◆ **Work instruction**:
The answer should consist of each line from the data below that includes "aligned".

[[ Recorded data open ]]

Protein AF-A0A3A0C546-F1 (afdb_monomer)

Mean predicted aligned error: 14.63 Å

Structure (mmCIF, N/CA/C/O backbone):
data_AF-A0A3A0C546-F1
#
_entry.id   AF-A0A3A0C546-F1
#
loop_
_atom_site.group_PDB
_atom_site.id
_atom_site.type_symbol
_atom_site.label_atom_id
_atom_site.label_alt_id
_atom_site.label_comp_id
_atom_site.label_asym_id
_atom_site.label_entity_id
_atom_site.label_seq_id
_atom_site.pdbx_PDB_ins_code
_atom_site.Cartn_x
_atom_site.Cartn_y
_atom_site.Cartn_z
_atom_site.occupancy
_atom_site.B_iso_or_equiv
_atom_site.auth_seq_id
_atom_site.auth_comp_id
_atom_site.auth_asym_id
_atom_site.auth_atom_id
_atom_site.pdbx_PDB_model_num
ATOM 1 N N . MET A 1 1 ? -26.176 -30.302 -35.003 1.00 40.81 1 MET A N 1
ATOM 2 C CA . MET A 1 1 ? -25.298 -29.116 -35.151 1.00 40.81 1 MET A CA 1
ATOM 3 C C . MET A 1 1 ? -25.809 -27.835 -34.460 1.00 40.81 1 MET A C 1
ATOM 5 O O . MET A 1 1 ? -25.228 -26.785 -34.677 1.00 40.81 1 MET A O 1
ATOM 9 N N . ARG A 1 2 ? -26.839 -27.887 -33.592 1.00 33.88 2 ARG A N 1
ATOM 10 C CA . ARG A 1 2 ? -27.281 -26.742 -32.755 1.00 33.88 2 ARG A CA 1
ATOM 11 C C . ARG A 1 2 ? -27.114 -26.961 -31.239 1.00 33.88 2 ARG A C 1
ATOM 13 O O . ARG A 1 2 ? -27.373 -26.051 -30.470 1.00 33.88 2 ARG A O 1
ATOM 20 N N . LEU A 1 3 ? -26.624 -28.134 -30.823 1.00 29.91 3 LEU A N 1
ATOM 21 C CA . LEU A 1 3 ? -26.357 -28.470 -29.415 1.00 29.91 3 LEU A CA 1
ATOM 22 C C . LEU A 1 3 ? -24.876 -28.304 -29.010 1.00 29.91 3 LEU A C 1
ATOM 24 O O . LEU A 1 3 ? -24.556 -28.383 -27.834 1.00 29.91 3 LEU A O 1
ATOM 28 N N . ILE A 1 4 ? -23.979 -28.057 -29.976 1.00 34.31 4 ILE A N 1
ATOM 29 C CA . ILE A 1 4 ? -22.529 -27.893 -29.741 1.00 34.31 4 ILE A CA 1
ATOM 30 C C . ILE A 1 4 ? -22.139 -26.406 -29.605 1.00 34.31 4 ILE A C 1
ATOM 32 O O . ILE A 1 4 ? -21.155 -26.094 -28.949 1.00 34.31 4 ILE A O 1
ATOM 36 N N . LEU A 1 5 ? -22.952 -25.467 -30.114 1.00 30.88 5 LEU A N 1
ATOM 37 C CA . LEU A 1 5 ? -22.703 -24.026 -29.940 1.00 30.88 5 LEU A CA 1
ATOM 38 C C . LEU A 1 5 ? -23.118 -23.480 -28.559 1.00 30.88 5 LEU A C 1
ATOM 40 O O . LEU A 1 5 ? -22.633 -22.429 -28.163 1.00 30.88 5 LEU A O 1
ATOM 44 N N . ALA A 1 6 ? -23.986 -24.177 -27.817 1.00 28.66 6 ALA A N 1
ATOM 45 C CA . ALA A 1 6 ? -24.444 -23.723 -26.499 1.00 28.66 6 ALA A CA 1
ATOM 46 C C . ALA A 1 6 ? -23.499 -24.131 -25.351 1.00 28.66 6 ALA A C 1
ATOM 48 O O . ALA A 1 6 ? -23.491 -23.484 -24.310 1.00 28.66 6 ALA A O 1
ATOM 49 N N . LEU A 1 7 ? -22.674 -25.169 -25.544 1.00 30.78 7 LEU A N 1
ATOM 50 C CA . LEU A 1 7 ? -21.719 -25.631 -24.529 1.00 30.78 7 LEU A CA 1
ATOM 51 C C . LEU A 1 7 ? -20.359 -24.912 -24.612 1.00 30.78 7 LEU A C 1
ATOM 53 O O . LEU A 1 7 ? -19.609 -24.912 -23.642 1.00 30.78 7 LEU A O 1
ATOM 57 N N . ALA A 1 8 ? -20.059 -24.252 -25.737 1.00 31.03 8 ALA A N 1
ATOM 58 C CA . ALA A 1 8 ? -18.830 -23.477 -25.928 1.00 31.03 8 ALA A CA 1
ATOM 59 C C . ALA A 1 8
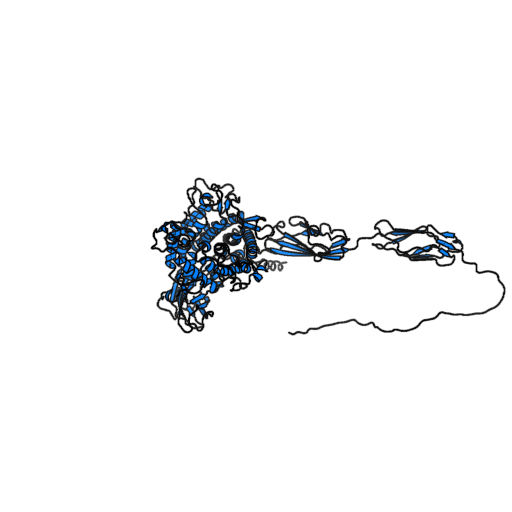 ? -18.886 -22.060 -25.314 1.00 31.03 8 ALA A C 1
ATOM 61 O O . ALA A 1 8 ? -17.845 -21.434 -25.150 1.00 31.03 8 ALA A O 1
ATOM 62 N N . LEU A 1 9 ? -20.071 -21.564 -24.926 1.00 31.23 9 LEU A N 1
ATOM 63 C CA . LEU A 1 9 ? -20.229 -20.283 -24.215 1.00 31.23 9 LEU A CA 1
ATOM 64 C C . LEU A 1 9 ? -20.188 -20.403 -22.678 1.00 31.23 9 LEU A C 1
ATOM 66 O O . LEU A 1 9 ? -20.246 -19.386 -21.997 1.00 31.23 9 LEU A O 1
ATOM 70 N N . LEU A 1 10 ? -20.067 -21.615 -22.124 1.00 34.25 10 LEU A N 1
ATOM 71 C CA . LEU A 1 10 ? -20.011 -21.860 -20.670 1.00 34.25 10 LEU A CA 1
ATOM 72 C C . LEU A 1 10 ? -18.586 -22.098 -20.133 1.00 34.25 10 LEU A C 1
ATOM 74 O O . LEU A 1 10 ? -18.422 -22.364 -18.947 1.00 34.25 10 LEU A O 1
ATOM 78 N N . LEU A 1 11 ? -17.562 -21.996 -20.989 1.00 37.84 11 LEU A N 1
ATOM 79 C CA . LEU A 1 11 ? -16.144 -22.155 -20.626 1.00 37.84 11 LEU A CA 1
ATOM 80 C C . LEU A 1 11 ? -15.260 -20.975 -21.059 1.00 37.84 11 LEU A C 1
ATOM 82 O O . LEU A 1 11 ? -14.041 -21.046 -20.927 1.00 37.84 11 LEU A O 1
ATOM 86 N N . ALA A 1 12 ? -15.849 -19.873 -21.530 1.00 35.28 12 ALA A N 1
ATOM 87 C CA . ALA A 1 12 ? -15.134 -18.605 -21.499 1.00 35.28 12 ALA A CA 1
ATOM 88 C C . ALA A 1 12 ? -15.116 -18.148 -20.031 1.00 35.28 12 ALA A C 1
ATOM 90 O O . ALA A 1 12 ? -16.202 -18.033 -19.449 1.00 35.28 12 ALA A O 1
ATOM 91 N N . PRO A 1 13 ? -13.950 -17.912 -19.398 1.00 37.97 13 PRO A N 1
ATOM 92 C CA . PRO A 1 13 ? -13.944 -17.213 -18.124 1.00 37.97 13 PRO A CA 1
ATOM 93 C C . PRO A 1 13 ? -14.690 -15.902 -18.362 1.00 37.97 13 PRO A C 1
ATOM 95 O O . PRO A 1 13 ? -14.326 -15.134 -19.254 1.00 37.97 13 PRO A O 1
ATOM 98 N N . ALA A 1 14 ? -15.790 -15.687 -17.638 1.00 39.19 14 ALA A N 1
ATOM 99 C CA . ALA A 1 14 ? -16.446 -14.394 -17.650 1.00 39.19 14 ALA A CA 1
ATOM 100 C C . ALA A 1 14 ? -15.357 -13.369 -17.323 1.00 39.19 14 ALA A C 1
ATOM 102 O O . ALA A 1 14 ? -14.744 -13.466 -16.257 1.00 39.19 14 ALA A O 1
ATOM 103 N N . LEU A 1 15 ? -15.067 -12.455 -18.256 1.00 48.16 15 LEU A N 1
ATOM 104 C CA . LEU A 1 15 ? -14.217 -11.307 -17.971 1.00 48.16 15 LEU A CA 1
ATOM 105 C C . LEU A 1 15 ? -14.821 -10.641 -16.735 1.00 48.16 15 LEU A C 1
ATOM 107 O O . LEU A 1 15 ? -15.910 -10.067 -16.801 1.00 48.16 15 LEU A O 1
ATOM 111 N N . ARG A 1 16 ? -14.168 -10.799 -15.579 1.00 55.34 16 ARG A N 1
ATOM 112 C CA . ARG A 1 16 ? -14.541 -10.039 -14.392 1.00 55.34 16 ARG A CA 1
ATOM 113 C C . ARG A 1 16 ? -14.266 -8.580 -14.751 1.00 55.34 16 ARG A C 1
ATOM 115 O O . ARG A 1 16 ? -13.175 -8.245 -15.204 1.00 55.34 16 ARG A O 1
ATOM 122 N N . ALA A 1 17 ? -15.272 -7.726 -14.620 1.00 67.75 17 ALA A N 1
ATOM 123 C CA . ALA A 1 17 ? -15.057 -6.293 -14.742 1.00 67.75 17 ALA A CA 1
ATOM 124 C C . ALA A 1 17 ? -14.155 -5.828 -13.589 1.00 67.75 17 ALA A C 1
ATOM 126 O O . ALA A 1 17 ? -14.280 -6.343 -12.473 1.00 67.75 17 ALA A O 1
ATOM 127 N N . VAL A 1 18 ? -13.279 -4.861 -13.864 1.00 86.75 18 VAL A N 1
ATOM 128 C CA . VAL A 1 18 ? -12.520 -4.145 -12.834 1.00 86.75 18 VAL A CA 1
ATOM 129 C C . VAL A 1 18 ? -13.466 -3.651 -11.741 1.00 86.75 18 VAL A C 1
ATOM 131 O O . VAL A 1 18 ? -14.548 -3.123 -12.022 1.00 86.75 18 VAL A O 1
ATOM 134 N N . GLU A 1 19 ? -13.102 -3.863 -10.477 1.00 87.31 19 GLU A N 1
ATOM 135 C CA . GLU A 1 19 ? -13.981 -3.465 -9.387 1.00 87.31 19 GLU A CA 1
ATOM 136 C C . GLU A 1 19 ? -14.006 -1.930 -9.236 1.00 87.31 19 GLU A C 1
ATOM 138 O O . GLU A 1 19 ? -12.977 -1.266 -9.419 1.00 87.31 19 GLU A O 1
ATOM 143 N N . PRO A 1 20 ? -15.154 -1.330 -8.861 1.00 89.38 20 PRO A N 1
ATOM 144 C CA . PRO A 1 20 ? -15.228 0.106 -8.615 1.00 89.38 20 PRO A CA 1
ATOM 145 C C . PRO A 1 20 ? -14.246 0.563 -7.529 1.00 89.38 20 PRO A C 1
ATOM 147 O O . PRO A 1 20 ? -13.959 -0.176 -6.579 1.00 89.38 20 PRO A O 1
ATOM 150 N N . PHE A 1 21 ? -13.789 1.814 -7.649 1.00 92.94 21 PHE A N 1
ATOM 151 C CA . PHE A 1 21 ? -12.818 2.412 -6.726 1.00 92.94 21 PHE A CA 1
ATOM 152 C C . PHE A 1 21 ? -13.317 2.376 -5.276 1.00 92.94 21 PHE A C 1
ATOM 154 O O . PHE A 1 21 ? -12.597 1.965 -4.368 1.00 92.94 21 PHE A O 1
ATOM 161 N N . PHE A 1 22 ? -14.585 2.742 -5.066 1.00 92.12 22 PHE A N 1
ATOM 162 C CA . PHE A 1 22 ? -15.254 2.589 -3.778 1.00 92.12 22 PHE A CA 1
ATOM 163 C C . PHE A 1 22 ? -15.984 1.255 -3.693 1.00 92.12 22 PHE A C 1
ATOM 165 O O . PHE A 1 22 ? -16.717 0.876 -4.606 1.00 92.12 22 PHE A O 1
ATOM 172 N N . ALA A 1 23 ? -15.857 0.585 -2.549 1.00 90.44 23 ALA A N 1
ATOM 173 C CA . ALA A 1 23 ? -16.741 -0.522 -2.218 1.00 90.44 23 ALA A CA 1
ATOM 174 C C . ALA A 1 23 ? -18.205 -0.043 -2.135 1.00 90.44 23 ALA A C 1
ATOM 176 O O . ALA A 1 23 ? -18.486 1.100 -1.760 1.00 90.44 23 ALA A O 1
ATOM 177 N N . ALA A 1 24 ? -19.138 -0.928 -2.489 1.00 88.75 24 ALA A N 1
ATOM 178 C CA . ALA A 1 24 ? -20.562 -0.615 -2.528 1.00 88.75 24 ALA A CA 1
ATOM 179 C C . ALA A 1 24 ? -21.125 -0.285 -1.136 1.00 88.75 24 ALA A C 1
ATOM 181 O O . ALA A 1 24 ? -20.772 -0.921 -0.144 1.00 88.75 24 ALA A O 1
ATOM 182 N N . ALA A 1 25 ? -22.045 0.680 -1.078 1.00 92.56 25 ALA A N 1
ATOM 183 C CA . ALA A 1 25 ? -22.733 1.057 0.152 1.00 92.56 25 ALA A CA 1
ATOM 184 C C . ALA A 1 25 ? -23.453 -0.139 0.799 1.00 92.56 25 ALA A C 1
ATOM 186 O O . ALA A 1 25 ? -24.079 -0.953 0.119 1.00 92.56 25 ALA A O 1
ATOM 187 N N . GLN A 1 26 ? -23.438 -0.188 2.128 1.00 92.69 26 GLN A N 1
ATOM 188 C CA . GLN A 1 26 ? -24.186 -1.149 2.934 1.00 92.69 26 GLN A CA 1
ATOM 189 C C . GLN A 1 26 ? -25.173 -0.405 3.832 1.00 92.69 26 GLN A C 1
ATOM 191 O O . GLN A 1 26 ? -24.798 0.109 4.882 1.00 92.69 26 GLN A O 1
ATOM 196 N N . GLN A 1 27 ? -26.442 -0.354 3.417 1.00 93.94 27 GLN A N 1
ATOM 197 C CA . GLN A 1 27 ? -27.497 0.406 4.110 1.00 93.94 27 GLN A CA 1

[[ Recorded data closed ]]
[[ Recorded data open ]]

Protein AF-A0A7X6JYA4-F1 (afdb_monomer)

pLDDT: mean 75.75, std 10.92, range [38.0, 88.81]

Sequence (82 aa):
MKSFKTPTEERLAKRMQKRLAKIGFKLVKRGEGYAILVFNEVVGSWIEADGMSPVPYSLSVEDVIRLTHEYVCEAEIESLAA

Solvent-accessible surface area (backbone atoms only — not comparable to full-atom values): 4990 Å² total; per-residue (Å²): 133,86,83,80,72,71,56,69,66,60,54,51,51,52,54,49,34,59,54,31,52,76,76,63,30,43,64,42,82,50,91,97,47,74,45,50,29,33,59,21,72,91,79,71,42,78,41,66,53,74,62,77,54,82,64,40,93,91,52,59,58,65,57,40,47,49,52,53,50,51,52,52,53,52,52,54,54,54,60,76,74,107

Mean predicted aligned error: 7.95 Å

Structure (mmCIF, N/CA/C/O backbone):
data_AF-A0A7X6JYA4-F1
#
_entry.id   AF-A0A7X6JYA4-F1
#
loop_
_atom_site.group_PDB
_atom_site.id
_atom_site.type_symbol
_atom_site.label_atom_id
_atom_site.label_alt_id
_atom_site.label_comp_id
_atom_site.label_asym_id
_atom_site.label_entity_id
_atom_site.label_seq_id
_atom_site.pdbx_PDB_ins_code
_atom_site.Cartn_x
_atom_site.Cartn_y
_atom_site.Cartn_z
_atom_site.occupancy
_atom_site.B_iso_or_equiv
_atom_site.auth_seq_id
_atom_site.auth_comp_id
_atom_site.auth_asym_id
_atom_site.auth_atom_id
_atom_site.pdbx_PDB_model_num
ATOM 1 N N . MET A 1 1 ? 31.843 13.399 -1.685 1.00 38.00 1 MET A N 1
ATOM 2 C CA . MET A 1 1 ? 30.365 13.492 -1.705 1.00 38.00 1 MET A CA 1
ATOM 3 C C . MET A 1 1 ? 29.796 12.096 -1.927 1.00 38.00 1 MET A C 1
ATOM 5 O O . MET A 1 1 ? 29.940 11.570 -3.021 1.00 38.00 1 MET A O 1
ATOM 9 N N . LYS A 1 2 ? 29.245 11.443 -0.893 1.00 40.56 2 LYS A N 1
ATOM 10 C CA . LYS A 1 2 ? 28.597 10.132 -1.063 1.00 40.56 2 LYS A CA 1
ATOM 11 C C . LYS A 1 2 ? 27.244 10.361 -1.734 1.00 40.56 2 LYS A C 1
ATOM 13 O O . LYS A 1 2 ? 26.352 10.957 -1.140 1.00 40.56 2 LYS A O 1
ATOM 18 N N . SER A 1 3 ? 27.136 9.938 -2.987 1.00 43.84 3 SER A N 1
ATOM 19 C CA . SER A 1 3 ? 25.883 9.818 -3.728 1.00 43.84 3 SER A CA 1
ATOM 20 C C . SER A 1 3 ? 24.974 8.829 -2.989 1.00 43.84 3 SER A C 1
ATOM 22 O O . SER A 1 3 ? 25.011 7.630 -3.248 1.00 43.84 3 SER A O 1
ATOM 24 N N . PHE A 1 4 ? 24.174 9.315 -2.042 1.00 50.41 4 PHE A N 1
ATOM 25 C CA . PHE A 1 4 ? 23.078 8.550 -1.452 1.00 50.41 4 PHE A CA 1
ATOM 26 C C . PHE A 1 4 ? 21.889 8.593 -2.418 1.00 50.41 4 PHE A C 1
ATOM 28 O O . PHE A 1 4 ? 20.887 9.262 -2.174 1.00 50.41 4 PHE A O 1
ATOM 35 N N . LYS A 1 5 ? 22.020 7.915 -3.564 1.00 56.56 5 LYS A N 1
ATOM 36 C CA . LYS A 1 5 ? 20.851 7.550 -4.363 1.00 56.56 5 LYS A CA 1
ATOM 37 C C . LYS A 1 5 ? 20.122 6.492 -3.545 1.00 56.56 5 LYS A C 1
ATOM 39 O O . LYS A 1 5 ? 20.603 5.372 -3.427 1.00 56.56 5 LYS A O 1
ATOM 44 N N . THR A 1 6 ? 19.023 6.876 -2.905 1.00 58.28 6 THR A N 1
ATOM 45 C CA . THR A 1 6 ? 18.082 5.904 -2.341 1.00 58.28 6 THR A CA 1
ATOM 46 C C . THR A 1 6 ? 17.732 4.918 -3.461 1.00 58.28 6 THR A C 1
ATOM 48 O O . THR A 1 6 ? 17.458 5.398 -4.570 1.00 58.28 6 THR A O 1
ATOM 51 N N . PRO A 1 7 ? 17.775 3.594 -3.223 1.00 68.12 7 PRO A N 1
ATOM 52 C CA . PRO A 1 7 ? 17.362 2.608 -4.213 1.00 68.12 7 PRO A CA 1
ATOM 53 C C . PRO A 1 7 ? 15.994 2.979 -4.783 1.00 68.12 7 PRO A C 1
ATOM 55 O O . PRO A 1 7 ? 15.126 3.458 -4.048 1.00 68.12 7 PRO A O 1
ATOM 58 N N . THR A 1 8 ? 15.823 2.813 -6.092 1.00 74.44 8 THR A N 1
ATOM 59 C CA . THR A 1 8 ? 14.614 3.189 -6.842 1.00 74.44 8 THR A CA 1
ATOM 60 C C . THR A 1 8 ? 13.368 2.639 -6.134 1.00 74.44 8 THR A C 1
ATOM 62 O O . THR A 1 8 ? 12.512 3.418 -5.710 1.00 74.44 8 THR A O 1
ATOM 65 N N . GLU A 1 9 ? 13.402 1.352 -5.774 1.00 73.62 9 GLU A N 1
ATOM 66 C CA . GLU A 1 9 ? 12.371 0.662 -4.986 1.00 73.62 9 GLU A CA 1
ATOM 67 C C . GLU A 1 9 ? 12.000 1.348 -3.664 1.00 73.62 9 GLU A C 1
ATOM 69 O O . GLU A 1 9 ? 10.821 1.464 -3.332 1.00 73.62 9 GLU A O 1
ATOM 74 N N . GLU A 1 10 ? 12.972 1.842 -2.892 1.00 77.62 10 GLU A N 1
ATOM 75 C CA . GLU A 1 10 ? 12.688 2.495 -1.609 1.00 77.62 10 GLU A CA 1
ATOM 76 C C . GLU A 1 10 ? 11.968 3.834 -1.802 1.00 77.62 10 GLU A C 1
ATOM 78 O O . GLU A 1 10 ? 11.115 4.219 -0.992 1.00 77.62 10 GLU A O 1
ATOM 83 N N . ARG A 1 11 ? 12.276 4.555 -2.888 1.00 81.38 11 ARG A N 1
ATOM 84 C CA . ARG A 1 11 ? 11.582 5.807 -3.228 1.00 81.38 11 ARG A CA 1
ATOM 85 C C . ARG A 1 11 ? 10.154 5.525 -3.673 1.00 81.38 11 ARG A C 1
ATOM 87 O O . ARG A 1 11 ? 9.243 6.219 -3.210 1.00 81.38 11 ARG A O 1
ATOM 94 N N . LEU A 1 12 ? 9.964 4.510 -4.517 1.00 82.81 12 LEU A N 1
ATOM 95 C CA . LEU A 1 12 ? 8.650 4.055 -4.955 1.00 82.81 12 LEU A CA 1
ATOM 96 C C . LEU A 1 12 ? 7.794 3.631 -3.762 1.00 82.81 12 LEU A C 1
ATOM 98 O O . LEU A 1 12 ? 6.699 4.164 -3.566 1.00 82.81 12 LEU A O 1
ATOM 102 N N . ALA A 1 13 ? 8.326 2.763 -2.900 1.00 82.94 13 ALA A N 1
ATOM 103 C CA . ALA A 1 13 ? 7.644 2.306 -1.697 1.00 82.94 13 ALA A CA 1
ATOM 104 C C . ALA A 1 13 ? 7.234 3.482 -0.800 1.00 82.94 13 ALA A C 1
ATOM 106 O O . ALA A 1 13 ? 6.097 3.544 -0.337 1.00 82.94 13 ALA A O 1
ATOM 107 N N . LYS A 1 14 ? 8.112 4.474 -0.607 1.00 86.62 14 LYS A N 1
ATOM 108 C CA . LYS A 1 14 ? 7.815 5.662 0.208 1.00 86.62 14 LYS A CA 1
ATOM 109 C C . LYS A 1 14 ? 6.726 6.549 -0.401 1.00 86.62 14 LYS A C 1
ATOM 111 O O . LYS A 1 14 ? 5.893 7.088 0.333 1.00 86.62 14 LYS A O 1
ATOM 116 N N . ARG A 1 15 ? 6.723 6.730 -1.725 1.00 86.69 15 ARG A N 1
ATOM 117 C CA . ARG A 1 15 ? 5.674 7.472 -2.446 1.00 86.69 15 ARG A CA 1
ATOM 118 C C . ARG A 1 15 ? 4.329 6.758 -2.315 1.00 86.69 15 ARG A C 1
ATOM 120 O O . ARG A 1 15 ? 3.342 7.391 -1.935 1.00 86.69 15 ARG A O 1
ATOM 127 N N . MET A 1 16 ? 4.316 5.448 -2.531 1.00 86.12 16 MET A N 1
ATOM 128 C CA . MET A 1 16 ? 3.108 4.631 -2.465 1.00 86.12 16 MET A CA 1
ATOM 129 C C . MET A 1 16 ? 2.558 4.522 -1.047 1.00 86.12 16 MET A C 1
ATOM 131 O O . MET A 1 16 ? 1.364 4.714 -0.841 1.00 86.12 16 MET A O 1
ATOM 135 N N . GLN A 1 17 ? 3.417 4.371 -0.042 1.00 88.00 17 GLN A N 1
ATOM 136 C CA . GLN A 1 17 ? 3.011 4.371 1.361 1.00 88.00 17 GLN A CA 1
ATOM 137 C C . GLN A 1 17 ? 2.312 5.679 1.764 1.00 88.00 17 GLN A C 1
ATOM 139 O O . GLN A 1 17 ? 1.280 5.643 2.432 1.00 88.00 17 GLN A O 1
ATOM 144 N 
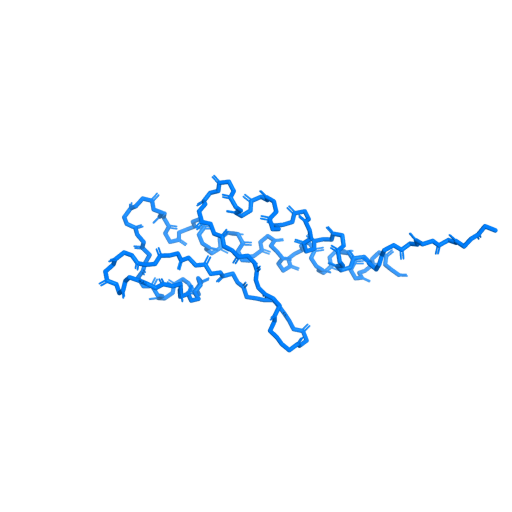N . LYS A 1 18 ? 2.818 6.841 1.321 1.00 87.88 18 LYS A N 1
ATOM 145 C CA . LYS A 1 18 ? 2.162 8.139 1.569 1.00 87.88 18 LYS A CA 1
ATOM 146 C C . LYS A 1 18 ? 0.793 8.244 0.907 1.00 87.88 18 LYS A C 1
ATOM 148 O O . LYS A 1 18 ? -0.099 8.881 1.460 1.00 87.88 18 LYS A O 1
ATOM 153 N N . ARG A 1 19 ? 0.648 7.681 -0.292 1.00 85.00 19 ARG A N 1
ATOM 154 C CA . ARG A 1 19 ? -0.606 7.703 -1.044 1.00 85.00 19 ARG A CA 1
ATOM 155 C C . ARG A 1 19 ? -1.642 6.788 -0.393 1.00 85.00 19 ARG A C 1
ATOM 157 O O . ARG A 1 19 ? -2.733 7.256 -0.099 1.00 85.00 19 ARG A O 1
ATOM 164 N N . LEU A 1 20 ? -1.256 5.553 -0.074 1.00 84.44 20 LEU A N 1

[[ Recorded data closed ]]

◆ **Exercise output**:
Mean predicted aligned error: 14.63 Å
Mean predicted aligned error: 7.95 Å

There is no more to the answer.